Thank you, as always, for subscribing and following the journeys of legal changemakers. Each edition brings you honest reflections, practical insights and powerful stories from individuals shaping the future of law with purpose, curiosity and innovation.
✨ In this edition, we feature Koye Adeyeye, a U.K.-qualified solicitor specialising in Cyber Incident Response and Professional Indemnity at DAC Beachcroft LLP, and currently a Litigation Counsel Secondee at Lockton.
Koye’s career sits at the intersection of law, technology and crisis management. His work involves guiding organisations through some of their most high pressure moments, from containing cyber breaches and coordinating forensic investigations to advising on regulatory engagement and notification obligations under the UK GDPR. What makes his journey particularly compelling is the way he combines legal expertise with a deep understanding of cybersecurity and fintech.
Alongside his legal practice, Koye has developed specialist knowledge in financial technology, recently completing the Oxford Fintech Programme at Saïd Business School with an impressive result. This experience has shaped the way he advises clients, allowing him to translate complex technical issues into clear, commercially grounded legal advice at a time when innovation is moving faster than regulation.
In this conversation, Koye reflects on how an early interest in threat intelligence and crisis driven work led him into cyber law, why real time incident response gives him a strong sense of purpose, and the importance of understanding the client beyond the black letter law. He also shares valuable insight into training contracts, secondments, and how in house exposure can fundamentally change the way solicitors approach their work.
If you are curious about cybersecurity law, interested in the future of fintech, or navigating your own path through commercial legal practice, Koye’s story offers clarity, depth and practical inspiration.
Let’s dive in 💡
- Your career has centred on cyber incident response. What first sparked your interest in cybersecurity and what keeps you passionate about this area of law?
It’s funny because when I was a in school, I was obsessed with crime series and always fancied myself working in MI5 or doing something in threat intelligence. Eventually, I realised that law offered a clearer, more accessible path for me, and I assumed I’d end up as a traditional litigation lawyer…until I stumbled into cyber.
What really hooked me about cyber incident response is the crisis-driven nature of the work. You’re guiding clients through genuine crisis situations in real time, helping them respond to a threat actor who is actively trying to extort them – often by leaking their data on the dark web. It’s fast-paced, a lot of the time frantic, but incredibly rewarding. The sense of purpose you get from helping a company navigate a high-pressure incident and come out from the other side with a good outcome is honestly, for me, unmatched. That’s what keeps me passionate about it.
- You have experience containing breaches, coordinating forensic investigations, and engaging with regulators under the UK GDPR. Which part of the incident response process do you find most challenging and what skills are essential for handling it effectively?
I’d say all parts of the process are complex for their own reasons but for me, the most challenging aspect is assessing whether a breach triggers the threshold to notify affected individuals. Under the UK GDPR, organisations must notify individuals where the breach is likely to result in a high risk to their rights and freedoms. The difficulty is that “high risk” isn’t defined, so much of the assessment relies on legal interpretation, context, and the client’s own risk appetite (for not notifying).

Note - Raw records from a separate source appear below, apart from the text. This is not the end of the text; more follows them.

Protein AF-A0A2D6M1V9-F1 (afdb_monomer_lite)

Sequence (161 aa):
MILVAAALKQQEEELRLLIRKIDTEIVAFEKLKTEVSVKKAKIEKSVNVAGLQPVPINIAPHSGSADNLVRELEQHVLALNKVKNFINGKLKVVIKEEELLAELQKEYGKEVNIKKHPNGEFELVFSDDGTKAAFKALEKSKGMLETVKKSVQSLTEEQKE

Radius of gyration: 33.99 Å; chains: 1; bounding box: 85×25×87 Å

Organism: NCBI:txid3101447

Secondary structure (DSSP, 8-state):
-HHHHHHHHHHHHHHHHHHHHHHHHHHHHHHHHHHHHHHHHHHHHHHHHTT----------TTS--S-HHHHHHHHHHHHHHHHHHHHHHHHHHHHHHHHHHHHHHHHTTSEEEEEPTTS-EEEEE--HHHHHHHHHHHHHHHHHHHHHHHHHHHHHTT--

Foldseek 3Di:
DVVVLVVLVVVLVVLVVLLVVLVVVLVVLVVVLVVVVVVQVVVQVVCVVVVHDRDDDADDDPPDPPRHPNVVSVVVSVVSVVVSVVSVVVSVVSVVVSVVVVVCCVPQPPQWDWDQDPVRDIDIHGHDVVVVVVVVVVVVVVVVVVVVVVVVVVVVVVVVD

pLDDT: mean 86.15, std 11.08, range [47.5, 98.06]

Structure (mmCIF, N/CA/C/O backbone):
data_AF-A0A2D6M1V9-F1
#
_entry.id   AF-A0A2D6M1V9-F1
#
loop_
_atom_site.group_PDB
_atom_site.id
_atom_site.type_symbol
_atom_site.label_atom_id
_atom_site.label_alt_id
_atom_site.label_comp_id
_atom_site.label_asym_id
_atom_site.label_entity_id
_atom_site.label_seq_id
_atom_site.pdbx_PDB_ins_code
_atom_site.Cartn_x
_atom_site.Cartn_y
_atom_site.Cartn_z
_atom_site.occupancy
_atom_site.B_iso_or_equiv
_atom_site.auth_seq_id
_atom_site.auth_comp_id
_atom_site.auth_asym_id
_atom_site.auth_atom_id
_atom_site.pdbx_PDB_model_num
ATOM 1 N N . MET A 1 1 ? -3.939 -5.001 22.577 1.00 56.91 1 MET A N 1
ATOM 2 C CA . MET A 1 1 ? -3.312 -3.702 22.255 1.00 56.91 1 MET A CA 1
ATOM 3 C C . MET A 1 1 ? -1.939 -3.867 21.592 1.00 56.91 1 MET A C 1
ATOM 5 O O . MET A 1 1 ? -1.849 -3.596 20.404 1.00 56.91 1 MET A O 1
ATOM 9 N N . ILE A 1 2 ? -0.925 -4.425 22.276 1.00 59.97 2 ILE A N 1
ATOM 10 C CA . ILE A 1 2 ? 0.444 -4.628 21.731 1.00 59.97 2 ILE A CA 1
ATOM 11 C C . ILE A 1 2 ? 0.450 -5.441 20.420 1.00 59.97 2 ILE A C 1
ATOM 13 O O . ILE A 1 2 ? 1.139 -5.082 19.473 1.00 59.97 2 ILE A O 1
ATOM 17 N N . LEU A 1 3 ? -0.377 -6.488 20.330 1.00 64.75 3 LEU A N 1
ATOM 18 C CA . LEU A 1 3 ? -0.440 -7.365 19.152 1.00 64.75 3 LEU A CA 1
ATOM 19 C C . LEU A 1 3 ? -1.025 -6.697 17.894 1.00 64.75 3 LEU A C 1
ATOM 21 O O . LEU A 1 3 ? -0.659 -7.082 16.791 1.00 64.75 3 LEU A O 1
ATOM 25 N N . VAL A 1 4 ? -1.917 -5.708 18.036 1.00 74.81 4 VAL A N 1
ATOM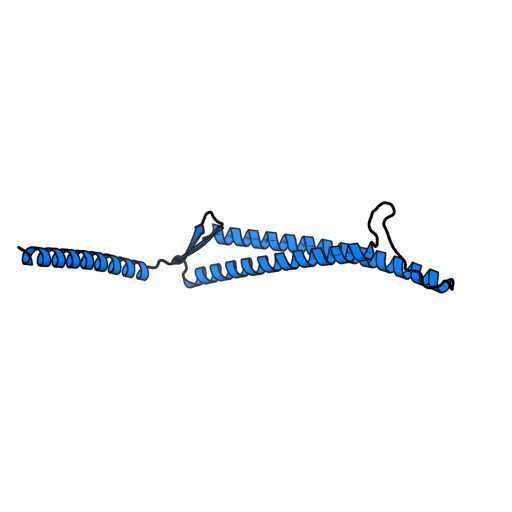 26 C CA . VAL A 1 4 ? -2.535 -5.023 16.881 1.00 74.81 4 VAL A CA 1
ATOM 27 C C . VAL A 1 4 ? -1.588 -3.964 16.327 1.00 74.81 4 VAL A C 1
ATOM 29 O O . VAL A 1 4 ? -1.348 -3.940 15.125 1.00 74.81 4 VAL A O 1
ATOM 32 N N . ALA A 1 5 ? -0.989 -3.154 17.204 1.00 78.12 5 ALA A N 1
ATOM 33 C CA . ALA A 1 5 ? 0.003 -2.160 16.805 1.00 78.12 5 ALA A CA 1
ATOM 34 C C . ALA A 1 5 ? 1.235 -2.814 16.157 1.00 78.12 5 ALA A C 1
ATOM 36 O O . ALA A 1 5 ? 1.694 -2.359 15.117 1.00 78.12 5 ALA A O 1
ATOM 37 N N . ALA A 1 6 ? 1.726 -3.928 16.716 1.00 83.00 6 ALA A N 1
ATOM 38 C CA . ALA A 1 6 ? 2.831 -4.678 16.120 1.00 83.00 6 ALA A CA 1
ATOM 39 C C . ALA A 1 6 ? 2.473 -5.260 14.741 1.00 83.00 6 ALA A C 1
ATOM 41 O O . ALA A 1 6 ? 3.295 -5.216 13.830 1.00 83.00 6 ALA A O 1
ATOM 42 N N . ALA A 1 7 ? 1.245 -5.766 14.568 1.00 85.25 7 ALA A N 1
ATOM 43 C CA . ALA A 1 7 ? 0.790 -6.306 13.288 1.00 85.25 7 ALA A CA 1
ATOM 44 C C . ALA A 1 7 ? 0.663 -5.225 12.204 1.00 85.25 7 ALA A C 1
ATOM 46 O O . ALA A 1 7 ? 1.090 -5.452 11.075 1.00 85.25 7 ALA A O 1
ATOM 47 N N . LEU A 1 8 ? 0.117 -4.050 12.543 1.00 87.50 8 LEU A N 1
ATOM 48 C CA . LEU A 1 8 ? 0.076 -2.913 11.617 1.00 87.50 8 LEU A CA 1
ATOM 49 C C . LEU A 1 8 ? 1.487 -2.470 11.237 1.00 87.50 8 LEU A C 1
ATOM 51 O O . LEU A 1 8 ? 1.761 -2.284 10.054 1.00 87.50 8 LEU A O 1
ATOM 55 N N . LYS A 1 9 ? 2.408 -2.440 12.209 1.00 90.19 9 LYS A N 1
ATOM 56 C CA . LYS A 1 9 ? 3.778 -2.009 11.941 1.00 90.19 9 LYS A CA 1
ATOM 57 C C . LYS A 1 9 ? 4.540 -2.960 11.035 1.00 90.19 9 LYS A C 1
ATOM 59 O O . LYS A 1 9 ? 5.209 -2.523 10.101 1.00 90.19 9 LYS A O 1
ATOM 64 N N . GLN A 1 10 ? 4.360 -4.262 11.244 1.00 91.75 10 GLN A N 1
ATOM 65 C CA . GLN A 1 10 ? 4.864 -5.278 10.329 1.00 91.75 10 GLN A CA 1
ATOM 66 C C . GLN A 1 10 ? 4.271 -5.100 8.921 1.00 91.75 10 GLN A C 1
ATOM 68 O O . GLN A 1 10 ? 4.999 -5.130 7.929 1.00 91.75 10 GLN A O 1
ATOM 73 N N . GLN A 1 11 ? 2.962 -4.862 8.820 1.00 92.56 11 GLN A N 1
ATOM 74 C CA . GLN A 1 11 ? 2.301 -4.633 7.539 1.00 92.56 11 GLN A CA 1
ATOM 75 C C . GLN A 1 11 ? 2.819 -3.364 6.837 1.00 92.56 11 GLN A C 1
ATOM 77 O O . GLN A 1 11 ? 3.011 -3.372 5.619 1.00 92.56 11 GLN A O 1
ATOM 82 N N . GLU A 1 12 ? 3.082 -2.280 7.572 1.00 94.75 12 GLU A N 1
ATOM 83 C CA . GLU A 1 12 ? 3.701 -1.067 7.033 1.00 94.75 12 GLU A CA 1
ATOM 84 C C . GLU A 1 12 ? 5.081 -1.370 6.429 1.00 94.75 12 GLU A C 1
ATOM 86 O O . GLU A 1 12 ? 5.365 -0.982 5.290 1.00 94.75 12 GLU A O 1
ATOM 91 N N . GLU A 1 13 ? 5.934 -2.083 7.168 1.00 96.81 13 GLU A N 1
ATOM 92 C CA . GLU A 1 13 ? 7.281 -2.457 6.727 1.00 96.81 13 GLU A CA 1
ATOM 93 C C . GLU A 1 13 ? 7.255 -3.330 5.467 1.00 96.81 13 GLU A C 1
ATOM 95 O O . GLU A 1 13 ? 7.994 -3.065 4.512 1.00 96.81 13 GLU A O 1
ATOM 100 N N . GLU A 1 14 ? 6.362 -4.319 5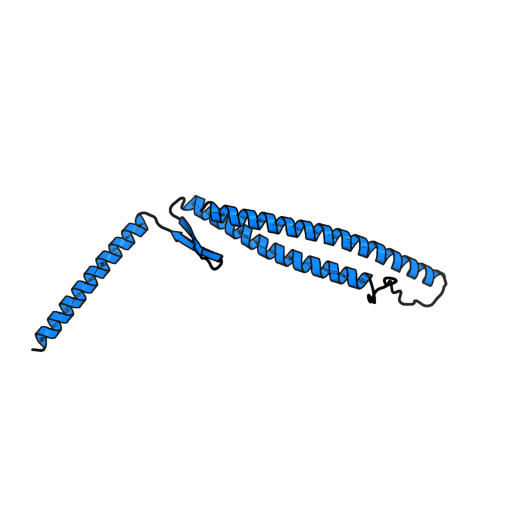.418 1.00 96.75 14 GLU A N 1
ATOM 101 C CA . GLU A 1 14 ? 6.170 -5.183 4.252 1.00 96.75 14 GLU A CA 1
ATOM 102 C C . GLU A 1 14 ? 5.734 -4.379 3.017 1.00 96.75 14 GLU A C 1
ATOM 104 O O . GLU A 1 14 ? 6.313 -4.529 1.935 1.00 96.75 14 GLU A O 1
ATOM 109 N N . LEU A 1 15 ? 4.769 -3.465 3.166 1.00 97.31 15 LEU A N 1
ATOM 110 C CA . LEU A 1 15 ? 4.314 -2.601 2.072 1.00 97.31 15 LEU A CA 1
ATOM 111 C C . LEU A 1 15 ? 5.435 -1.673 1.578 1.00 97.31 15 LEU A C 1
ATOM 113 O O . LEU A 1 15 ? 5.618 -1.520 0.366 1.00 97.31 15 LEU A O 1
ATOM 117 N N . ARG A 1 16 ? 6.232 -1.093 2.486 1.00 98.06 16 ARG A N 1
ATOM 118 C CA . ARG A 1 16 ? 7.401 -0.271 2.124 1.00 98.06 16 ARG A CA 1
ATOM 119 C C . ARG A 1 16 ? 8.461 -1.079 1.382 1.00 98.06 16 ARG A C 1
ATOM 121 O O . ARG A 1 16 ? 9.049 -0.574 0.424 1.00 98.06 16 ARG A O 1
ATOM 128 N N . LEU A 1 17 ? 8.703 -2.323 1.793 1.00 97.81 17 LEU A N 1
ATOM 129 C CA . LEU A 1 17 ? 9.635 -3.216 1.110 1.00 97.81 17 LEU A CA 1
ATOM 130 C C . LEU A 1 17 ? 9.164 -3.525 -0.316 1.00 97.81 17 LEU A C 1
ATOM 132 O O . LEU A 1 17 ? 9.970 -3.483 -1.246 1.00 97.81 17 LEU A O 1
ATOM 136 N N . LEU A 1 18 ? 7.870 -3.797 -0.505 1.00 97.44 18 LEU A N 1
ATOM 137 C CA . LEU A 1 18 ? 7.293 -4.031 -1.831 1.00 97.44 18 LEU A CA 1
ATOM 138 C C . LEU A 1 18 ? 7.436 -2.807 -2.741 1.00 97.44 18 LEU A C 1
ATOM 140 O O . LEU A 1 18 ? 7.844 -2.958 -3.891 1.00 97.44 18 LEU A O 1
ATOM 144 N N . ILE A 1 19 ? 7.176 -1.601 -2.225 1.00 97.94 19 ILE A N 1
ATOM 145 C CA . ILE A 1 19 ? 7.380 -0.354 -2.981 1.00 97.94 19 ILE A CA 1
ATOM 146 C C . ILE A 1 19 ? 8.840 -0.226 -3.429 1.00 97.94 19 ILE A C 1
ATOM 148 O O . ILE A 1 19 ? 9.084 0.002 -4.609 1.00 97.94 19 ILE A O 1
ATOM 152 N N . ARG A 1 20 ? 9.812 -0.453 -2.534 1.00 97.88 20 ARG A N 1
ATOM 153 C CA . ARG A 1 20 ? 11.248 -0.391 -2.878 1.00 97.88 20 ARG A CA 1
ATOM 154 C C . ARG A 1 20 ? 11.651 -1.394 -3.959 1.00 97.88 20 ARG A C 1
ATOM 156 O O . ARG A 1 20 ? 12.471 -1.071 -4.820 1.00 97.88 20 ARG A O 1
ATOM 163 N N . LYS A 1 21 ? 11.089 -2.607 -3.922 1.00 97.50 21 LYS A N 1
ATOM 164 C CA . LYS A 1 21 ? 11.316 -3.615 -4.967 1.00 97.50 21 LYS A CA 1
ATOM 165 C C . LYS A 1 21 ? 10.777 -3.127 -6.310 1.00 97.50 21 LYS A C 1
ATOM 167 O O . LYS A 1 21 ? 11.500 -3.168 -7.297 1.00 97.50 21 LYS A O 1
ATOM 172 N N . ILE A 1 22 ? 9.555 -2.596 -6.331 1.00 97.38 22 ILE A N 1
ATOM 173 C CA . ILE A 1 22 ? 8.950 -2.053 -7.554 1.00 97.38 22 ILE A CA 1
ATOM 174 C C . ILE A 1 22 ? 9.734 -0.848 -8.080 1.00 97.38 22 ILE A C 1
ATOM 176 O O . ILE A 1 22 ? 9.937 -0.749 -9.283 1.00 97.38 22 ILE A O 1
ATOM 180 N N . ASP A 1 23 ? 10.214 0.040 -7.209 1.00 97.81 23 ASP A N 1
ATOM 181 C CA . ASP A 1 23 ? 11.044 1.178 -7.616 1.00 97.81 23 ASP A CA 1
ATOM 182 C C . ASP A 1 23 ? 12.349 0.723 -8.280 1.00 97.81 23 ASP A C 1
ATOM 184 O O . ASP A 1 23 ? 12.726 1.252 -9.324 1.00 97.81 23 ASP A O 1
ATOM 188 N N . THR A 1 24 ? 13.002 -0.300 -7.720 1.00 97.88 24 THR A N 1
ATOM 189 C CA . THR A 1 24 ? 14.197 -0.913 -8.323 1.00 97.88 24 THR A CA 1
ATOM 190 C C . THR A 1 24 ? 13.903 -1.462 -9.722 1.00 97.88 24 THR A C 1
ATOM 192 O O . THR A 1 24 ? 14.655 -1.193 -10.658 1.00 97.88 24 THR A O 1
ATOM 195 N N . GLU A 1 25 ? 12.794 -2.188 -9.880 1.00 97.19 25 GLU A N 1
ATOM 196 C CA . GLU A 1 25 ? 12.366 -2.734 -11.173 1.00 97.19 25 GLU A CA 1
ATOM 197 C C . GLU A 1 25 ? 12.042 -1.622 -12.181 1.00 97.19 25 GLU A C 1
ATOM 199 O O . GLU A 1 25 ? 12.519 -1.661 -13.313 1.00 97.19 25 GLU A O 1
ATOM 204 N N . ILE A 1 26 ? 11.300 -0.582 -11.779 1.00 97.50 26 ILE A N 1
ATOM 205 C CA . ILE A 1 26 ? 10.984 0.566 -12.645 1.00 97.50 26 ILE A CA 1
ATOM 206 C C . ILE A 1 26 ? 12.270 1.196 -13.185 1.00 97.50 26 ILE A C 1
ATOM 208 O O . ILE A 1 26 ? 12.387 1.385 -14.394 1.00 97.50 26 ILE A O 1
ATOM 212 N N . VAL A 1 27 ? 13.257 1.458 -12.321 1.00 97.69 27 VAL A N 1
ATOM 213 C CA . VAL A 1 27 ? 14.549 2.031 -12.736 1.00 97.69 27 VAL A CA 1
ATOM 214 C C . VAL A 1 27 ? 15.271 1.116 -13.731 1.00 97.69 27 VAL A C 1
ATOM 216 O O . VAL A 1 27 ? 15.802 1.592 -14.739 1.00 97.69 27 VAL A O 1
ATOM 219 N N . ALA A 1 28 ? 15.279 -0.197 -13.488 1.00 97.31 28 ALA A N 1
ATOM 220 C CA . ALA A 1 28 ? 15.895 -1.163 -14.394 1.00 97.31 28 ALA A CA 1
ATOM 221 C C . ALA A 1 28 ? 15.218 -1.161 -15.778 1.00 97.31 28 ALA A C 1
ATOM 223 O O . ALA A 1 28 ? 15.898 -1.081 -16.806 1.00 97.31 28 ALA A O 1
ATOM 224 N N . PHE A 1 29 ? 13.885 -1.175 -15.820 1.00 96.31 29 PHE A N 1
ATOM 225 C CA . PHE A 1 29 ? 13.125 -1.167 -17.070 1.00 96.31 29 PHE A CA 1
ATOM 226 C C . PHE A 1 29 ? 13.183 0.175 -17.809 1.00 96.31 29 PHE A C 1
ATOM 228 O O . PHE A 1 29 ? 13.241 0.185 -19.040 1.00 96.31 29 PHE A O 1
ATOM 235 N N . GLU A 1 30 ? 13.246 1.307 -17.107 1.00 95.50 30 GLU A N 1
ATOM 236 C CA . GLU A 1 30 ? 13.466 2.619 -17.729 1.00 95.50 30 GLU A CA 1
ATOM 237 C C . GLU A 1 30 ? 14.845 2.720 -18.390 1.00 95.50 30 GLU A C 1
ATOM 239 O O . GLU A 1 30 ? 14.974 3.268 -19.494 1.00 95.50 30 GLU A O 1
ATOM 244 N N . LYS A 1 31 ? 15.875 2.132 -17.770 1.00 96.25 31 LYS A N 1
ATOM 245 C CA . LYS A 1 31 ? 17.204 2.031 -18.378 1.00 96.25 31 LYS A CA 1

What makes it challenging is that the same type of personal data can create very different levels of risk depending on the organisation involved. For example, if a threat actor encrypts customer data from a real estate agent, the impact may be low because the business can simply request that information again. But if identical data is encrypted at a hospital, it could lead to cancelled appointments or delayed operations, which is clearly a high risk.
You need strong analytical skills, the ability to think beyond rigid checklists, and a good level of commercial awareness. Understanding the nature of your client’s business, the sensitivity of the data involved, and the real-world consequences for individuals is essential. It’s a balance of legal judgement, risk assessment, and practical thinking.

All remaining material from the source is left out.